1. Brinkmann Smoke 'N Pit
2. Old vegetable basket I had laying around, put in the fire box to hold the coals. This is the basket I used - http://www.problemsolvers.com/psolve...log/81410e.jpg
3. Basket in the fire box
4. Sheet metal charcoal tray inverted and bolted to adjustable coal rack to act as a baffle
5. Smoke stack lowered to the grate. Pop rivet is keeping it from unraveling.

Now its time to make a list, go to the store, and try this bad boy out !!!

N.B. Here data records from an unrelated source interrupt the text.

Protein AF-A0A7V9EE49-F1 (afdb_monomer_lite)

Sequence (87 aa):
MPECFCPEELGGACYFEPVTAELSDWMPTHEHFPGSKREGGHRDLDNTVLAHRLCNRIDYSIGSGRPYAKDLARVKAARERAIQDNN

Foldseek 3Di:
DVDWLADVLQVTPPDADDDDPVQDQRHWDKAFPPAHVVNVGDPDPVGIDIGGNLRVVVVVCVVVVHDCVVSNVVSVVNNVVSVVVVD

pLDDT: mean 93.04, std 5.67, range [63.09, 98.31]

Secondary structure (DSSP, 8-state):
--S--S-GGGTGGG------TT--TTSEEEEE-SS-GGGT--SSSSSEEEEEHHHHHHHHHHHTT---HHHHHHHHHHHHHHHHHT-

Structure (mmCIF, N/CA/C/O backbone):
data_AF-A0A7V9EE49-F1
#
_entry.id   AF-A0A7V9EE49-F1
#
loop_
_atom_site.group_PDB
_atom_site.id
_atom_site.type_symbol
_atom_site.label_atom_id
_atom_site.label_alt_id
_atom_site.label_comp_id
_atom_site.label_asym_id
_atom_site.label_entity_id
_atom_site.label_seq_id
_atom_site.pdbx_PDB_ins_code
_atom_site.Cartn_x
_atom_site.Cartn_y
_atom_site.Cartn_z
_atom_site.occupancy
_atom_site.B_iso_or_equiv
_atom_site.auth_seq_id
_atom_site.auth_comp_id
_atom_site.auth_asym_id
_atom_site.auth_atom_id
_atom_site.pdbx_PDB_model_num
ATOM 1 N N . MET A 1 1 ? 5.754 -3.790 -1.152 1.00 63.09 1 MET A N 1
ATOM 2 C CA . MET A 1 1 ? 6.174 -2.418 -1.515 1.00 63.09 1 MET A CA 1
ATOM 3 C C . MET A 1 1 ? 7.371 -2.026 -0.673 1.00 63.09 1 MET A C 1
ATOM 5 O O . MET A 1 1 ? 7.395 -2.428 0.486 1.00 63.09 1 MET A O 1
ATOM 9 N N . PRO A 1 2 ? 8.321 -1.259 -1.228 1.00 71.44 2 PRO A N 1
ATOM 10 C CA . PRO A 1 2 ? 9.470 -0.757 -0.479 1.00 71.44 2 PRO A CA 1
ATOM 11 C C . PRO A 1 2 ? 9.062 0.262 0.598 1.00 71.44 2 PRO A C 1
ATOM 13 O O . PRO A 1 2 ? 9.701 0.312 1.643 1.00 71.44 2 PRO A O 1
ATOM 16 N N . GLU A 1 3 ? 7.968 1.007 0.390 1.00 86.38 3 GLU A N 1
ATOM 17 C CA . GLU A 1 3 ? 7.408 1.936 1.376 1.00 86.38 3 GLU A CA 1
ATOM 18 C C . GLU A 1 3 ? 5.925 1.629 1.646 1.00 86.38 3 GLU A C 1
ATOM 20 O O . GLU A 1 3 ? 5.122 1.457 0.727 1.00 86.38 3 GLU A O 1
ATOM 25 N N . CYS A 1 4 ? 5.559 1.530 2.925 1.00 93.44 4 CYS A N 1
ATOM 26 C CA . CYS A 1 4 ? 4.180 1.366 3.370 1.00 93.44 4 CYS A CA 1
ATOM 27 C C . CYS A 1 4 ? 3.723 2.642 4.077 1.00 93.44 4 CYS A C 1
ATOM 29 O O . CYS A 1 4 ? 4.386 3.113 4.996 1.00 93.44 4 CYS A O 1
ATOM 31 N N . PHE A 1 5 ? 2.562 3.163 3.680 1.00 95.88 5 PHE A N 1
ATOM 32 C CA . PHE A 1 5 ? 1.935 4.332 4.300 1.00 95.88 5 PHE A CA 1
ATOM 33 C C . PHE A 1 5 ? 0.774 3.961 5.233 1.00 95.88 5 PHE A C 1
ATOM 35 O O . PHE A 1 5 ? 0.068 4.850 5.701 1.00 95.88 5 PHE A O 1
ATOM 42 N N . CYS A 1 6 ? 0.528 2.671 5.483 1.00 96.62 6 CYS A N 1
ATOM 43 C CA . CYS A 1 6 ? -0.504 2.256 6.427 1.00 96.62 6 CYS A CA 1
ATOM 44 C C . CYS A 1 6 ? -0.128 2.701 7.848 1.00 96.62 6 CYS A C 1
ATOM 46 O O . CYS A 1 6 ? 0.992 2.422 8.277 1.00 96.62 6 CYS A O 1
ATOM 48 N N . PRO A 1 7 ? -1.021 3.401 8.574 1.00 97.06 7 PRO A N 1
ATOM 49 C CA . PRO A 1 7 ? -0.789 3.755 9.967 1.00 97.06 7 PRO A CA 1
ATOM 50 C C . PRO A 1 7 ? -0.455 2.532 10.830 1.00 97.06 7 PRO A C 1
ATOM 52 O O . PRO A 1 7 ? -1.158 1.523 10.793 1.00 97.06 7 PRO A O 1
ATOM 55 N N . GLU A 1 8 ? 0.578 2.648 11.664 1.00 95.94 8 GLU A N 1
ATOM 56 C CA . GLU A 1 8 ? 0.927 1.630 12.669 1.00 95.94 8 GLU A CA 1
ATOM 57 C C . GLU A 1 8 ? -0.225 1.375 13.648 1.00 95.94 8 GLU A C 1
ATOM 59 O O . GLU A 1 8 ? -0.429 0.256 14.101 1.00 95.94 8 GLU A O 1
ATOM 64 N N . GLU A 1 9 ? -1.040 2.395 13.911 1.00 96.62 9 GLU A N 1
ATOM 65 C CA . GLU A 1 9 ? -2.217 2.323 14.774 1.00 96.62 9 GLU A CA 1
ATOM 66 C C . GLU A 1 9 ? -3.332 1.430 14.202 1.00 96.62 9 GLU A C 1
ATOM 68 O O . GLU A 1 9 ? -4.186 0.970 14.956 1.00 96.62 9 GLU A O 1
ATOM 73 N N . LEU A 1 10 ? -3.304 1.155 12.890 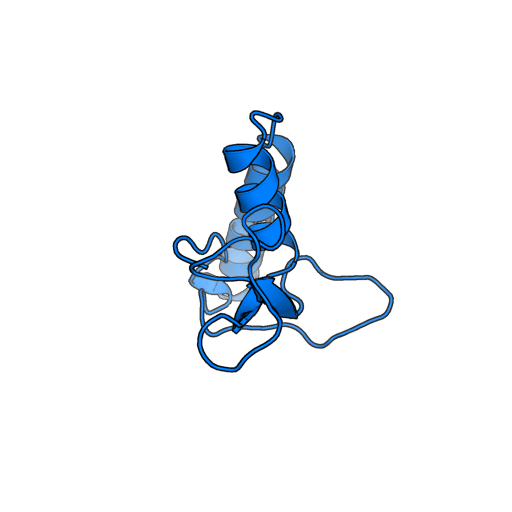1.00 94.88 10 LEU A N 1
ATOM 74 C CA . LEU A 1 10 ? -4.143 0.144 12.233 1.00 94.88 10 LEU A CA 1
ATOM 75 C C . LEU A 1 10 ? -3.457 -1.231 12.148 1.00 94.88 10 LEU A C 1
ATOM 77 O O . LEU A 1 10 ? -4.113 -2.220 11.841 1.00 94.88 10 LEU A O 1
ATOM 81 N N . GLY A 1 11 ? -2.151 -1.309 12.416 1.00 94.94 11 GLY A N 1
ATOM 82 C CA . GLY A 1 11 ? -1.328 -2.518 12.295 1.00 94.94 11 GLY A CA 1
ATOM 83 C C . GLY A 1 11 ? -0.310 -2.490 11.146 1.00 94.94 11 GLY A C 1
ATOM 84 O O . GLY A 1 11 ? 0.331 -3.508 10.868 1.00 94.94 11 GLY A O 1
ATOM 85 N N . GLY A 1 12 ? -0.142 -1.341 10.481 1.00 95.31 12 GLY A N 1
ATOM 86 C CA . GLY A 1 12 ? 0.976 -1.076 9.576 1.00 95.31 12 GLY A CA 1
ATOM 87 C C . GLY A 1 12 ? 1.065 -2.029 8.378 1.00 95.31 12 GLY A C 1
ATOM 88 O O . GLY A 1 12 ? 0.066 -2.437 7.787 1.00 95.31 12 GLY A O 1
ATOM 89 N N . ALA A 1 13 ? 2.290 -2.381 7.984 1.00 92.88 13 ALA A N 1
ATOM 90 C CA . ALA A 1 13 ? 2.562 -3.187 6.786 1.00 92.88 13 ALA A CA 1
ATOM 91 C C . ALA A 1 13 ? 1.947 -4.601 6.798 1.00 92.88 13 ALA A C 1
ATOM 93 O O . ALA A 1 13 ? 1.738 -5.179 5.731 1.00 92.88 13 ALA A O 1
ATOM 94 N 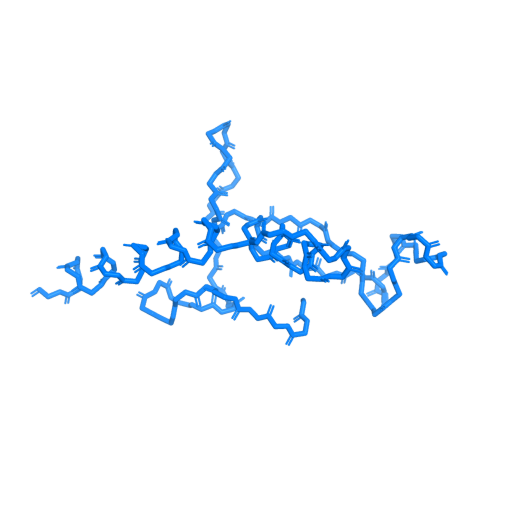N . CYS A 1 14 ? 1.664 -5.155 7.979 1.00 92.06 14 CYS A N 1
ATOM 95 C CA . CYS A 1 14 ? 1.130 -6.510 8.137 1.00 92.06 14 CYS A CA 1
ATOM 96 C C . CYS A 1 14 ? -0.402 -6.553 8.237 1.00 92.06 14 CYS A C 1
ATOM 98 O O . CYS A 1 14 ? -0.984 -7.638 8.208 1.00 92.06 14 CYS A O 1
ATOM 100 N N . TYR A 1 15 ? -1.056 -5.401 8.369 1.00 94.75 15 TYR A N 1
ATOM 101 C CA . TYR A 1 15 ? -2.508 -5.301 8.441 1.00 94.75 15 TYR A CA 1
ATOM 102 C C . TYR A 1 15 ? -3.122 -5.275 7.047 1.00 94.75 15 TYR A C 1
ATOM 104 O O . TYR A 1 15 ? -2.628 -4.572 6.180 1.00 94.75 15 TYR A O 1
ATOM 112 N N . PHE A 1 16 ? -4.225 -5.984 6.822 1.00 96.44 16 PHE A N 1
ATOM 113 C CA . PHE A 1 16 ? -5.004 -5.859 5.592 1.00 96.44 16 PHE A CA 1
ATOM 114 C C . PHE A 1 16 ? -6.486 -5.951 5.915 1.00 96.44 16 PHE A C 1
ATOM 116 O O . PHE A 1 16 ? -6.925 -6.874 6.602 1.00 96.44 16 PHE A O 1
ATOM 123 N N . GLU A 1 17 ? -7.266 -5.023 5.371 1.00 96.50 17 GLU A N 1
ATOM 124 C CA . GLU A 1 17 ? -8.718 -5.131 5.417 1.00 96.50 17 G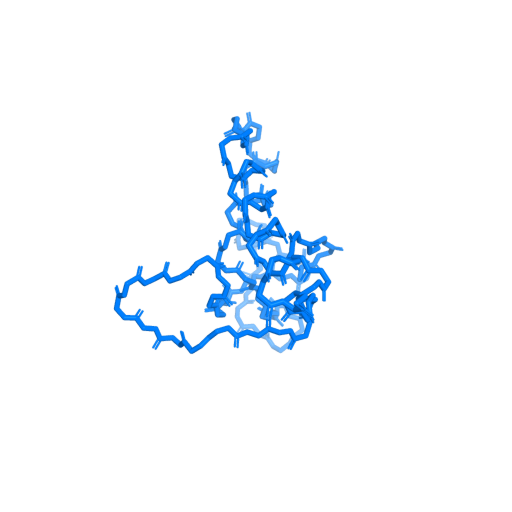LU A CA 1
ATOM 125 C C . GLU A 1 17 ? -9.219 -6.191 4.425 1.00 96.50 17 GLU A C 1
ATOM 127 O O . GLU A 1 17 ? -8.585 -6.429 3.389 1.00 96.50 17 GLU A O 1
ATOM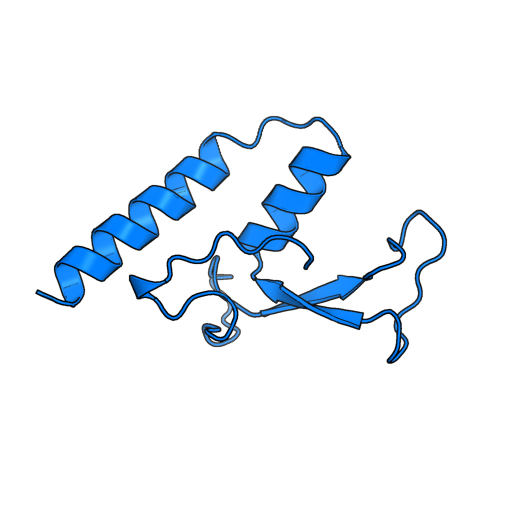 132 N N . PRO A 1 18 ? -10.370 -6.830 4.698 1.00 96.56 18 PRO A N 1
ATOM 133 C CA . PRO A 1 18 ? -10.992 -7.745 3.753 1.00 96.56 18 PRO A CA 1
ATOM 134 C C . PRO A 1 18 ? -11.219 -7.105 2.379 1.00 96.56 18 PRO A C 1
ATOM 136 O O . PRO A 1 18 ? -11.485 -5.911 2.247 1.00 96.56 18 PRO A O 1
ATOM 139 N N . VAL A 1 19 ? -11.163 -7.926 1.331 1.00 95.69 19 VAL A N 1
ATOM 140 C CA . VAL A 1 19 ? -11.532 -7.490 -0.018 1.00 95.69 19 VAL A CA 1
ATOM 141 C C . VAL A 1 19 ? -13.050 -7.335 -0.083 1.00 95.69 19 VAL A C 1
ATOM 143 O O . VAL A 1 19 ? -13.776 -8.327 -0.034 1.00 95.69 19 VAL A O 1
ATOM 146 N N . THR A 1 20 ? -13.522 -6.095 -0.214 1.00 94.50 20 THR A N 1
ATOM 147 C CA . THR A 1 20 ? -14.950 -5.768 -0.339 1.00 94.50 20 THR A CA 1
ATOM 148 C C . THR A 1 20 ? -15.250 -4.971 -1.614 1.00 94.50 20 THR A C 1
ATOM 150 O O . THR A 1 20 ? -14.339 -4.510 -2.310 1.00 94.50 20 THR A O 1
ATOM 153 N N . ALA A 1 21 ? -16.537 -4.811 -1.941 1.00 94.44 21 ALA A N 1
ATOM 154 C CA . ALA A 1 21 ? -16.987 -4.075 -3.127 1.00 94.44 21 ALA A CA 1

Thanks for looking, Kurt T.


----------



## gypsyseagod (Jul 5, 2007)

great job. now where's the q-view?? we're starving here.


----------



## low&slow (Jul 5, 2007)

Excellent mods and pics. Thank you for sharing. Sounds like you are ready to go. Time to get that thing dirty.


----------



## cajun_1 (Jul 5, 2007)

Congrats on the new toy. Just bought one myself last week. Did most of the mods, but still unhappy with the way it cooks. Did 2 yard birds yesterday. Took over 6 hours and 10# of charcoal. Have alot of leaks.


----------



## gypsyseagod (Jul 5, 2007)

i'm fixing to do some lip mods for the thing(soon as i find a rig welder). i'll post them when done. plus wood is way cheaper here so i'm going w/ wood now.


----------



## cajun_1 (Jul 6, 2007)

Thinking of moving smoke stack to side of the lid by the grate. Can still keep the warming tray. There is about a 1/2" gap between the lid and smoke chamber all the way around.


----------



## gypsyseagod (Jul 6, 2007)

hence the lip mods i'm about to do. i gotta get a hole saw metal bit & change the stack to just under the grate. whaddaya think ?


----------



## cajun_1 (Jul 6, 2007)

Would just under the grate' not allow the smoke linger above thegrate for any lenght of time?


----------



## chris_harper (Jul 6, 2007)

if the smoke/heat enters just under the grate, and exits on the opposite end, just under the grate, it creates a "rolling" effect to the smoke. it will enter and roll thru the smoker, exiting the smokestack. that is how it was explained to me. mine is built that way, and i get some hella smoke riings on my briskets.


----------



## cajun_1 (Jul 10, 2007)

Thanks Chris, What your saying makes sense. Thanks for the info.


----------



## johnd49455 (Jul 12, 2007)

I have a chargriller pro which is a mirror image of the charbroil. I learned on this over the last year. I did a 16# turkey in Michigan weather 30 degree range & used 1 full 20# bag of charcoal & 39# of cherry wood chunks on a 16 hour smoke. Definitely fuel hungry. I have don no mods on the unit & seems to work well if the meat isn't to close to the fire box. I use a turkey fryer thermometer through the   mounting hole for the rotisserie  which measures the temp just below the  cooking grate for a second thermometer to the lid thermometer. 
My major problem with the unit is that after about 6 hours with the massive fuel use that the ash drawer is so full of ash that I need to keep the air controll open all the way to keep the heat up.


----------



## bbq bubba (Jul 12, 2007)

Hey John, i think what you need is a charcoal box, and to raise your charcoal grate, leaves more room for air to get to the coals and the box keeps the coals more compact for a better burn. I built this for my drum smoker i'm building.........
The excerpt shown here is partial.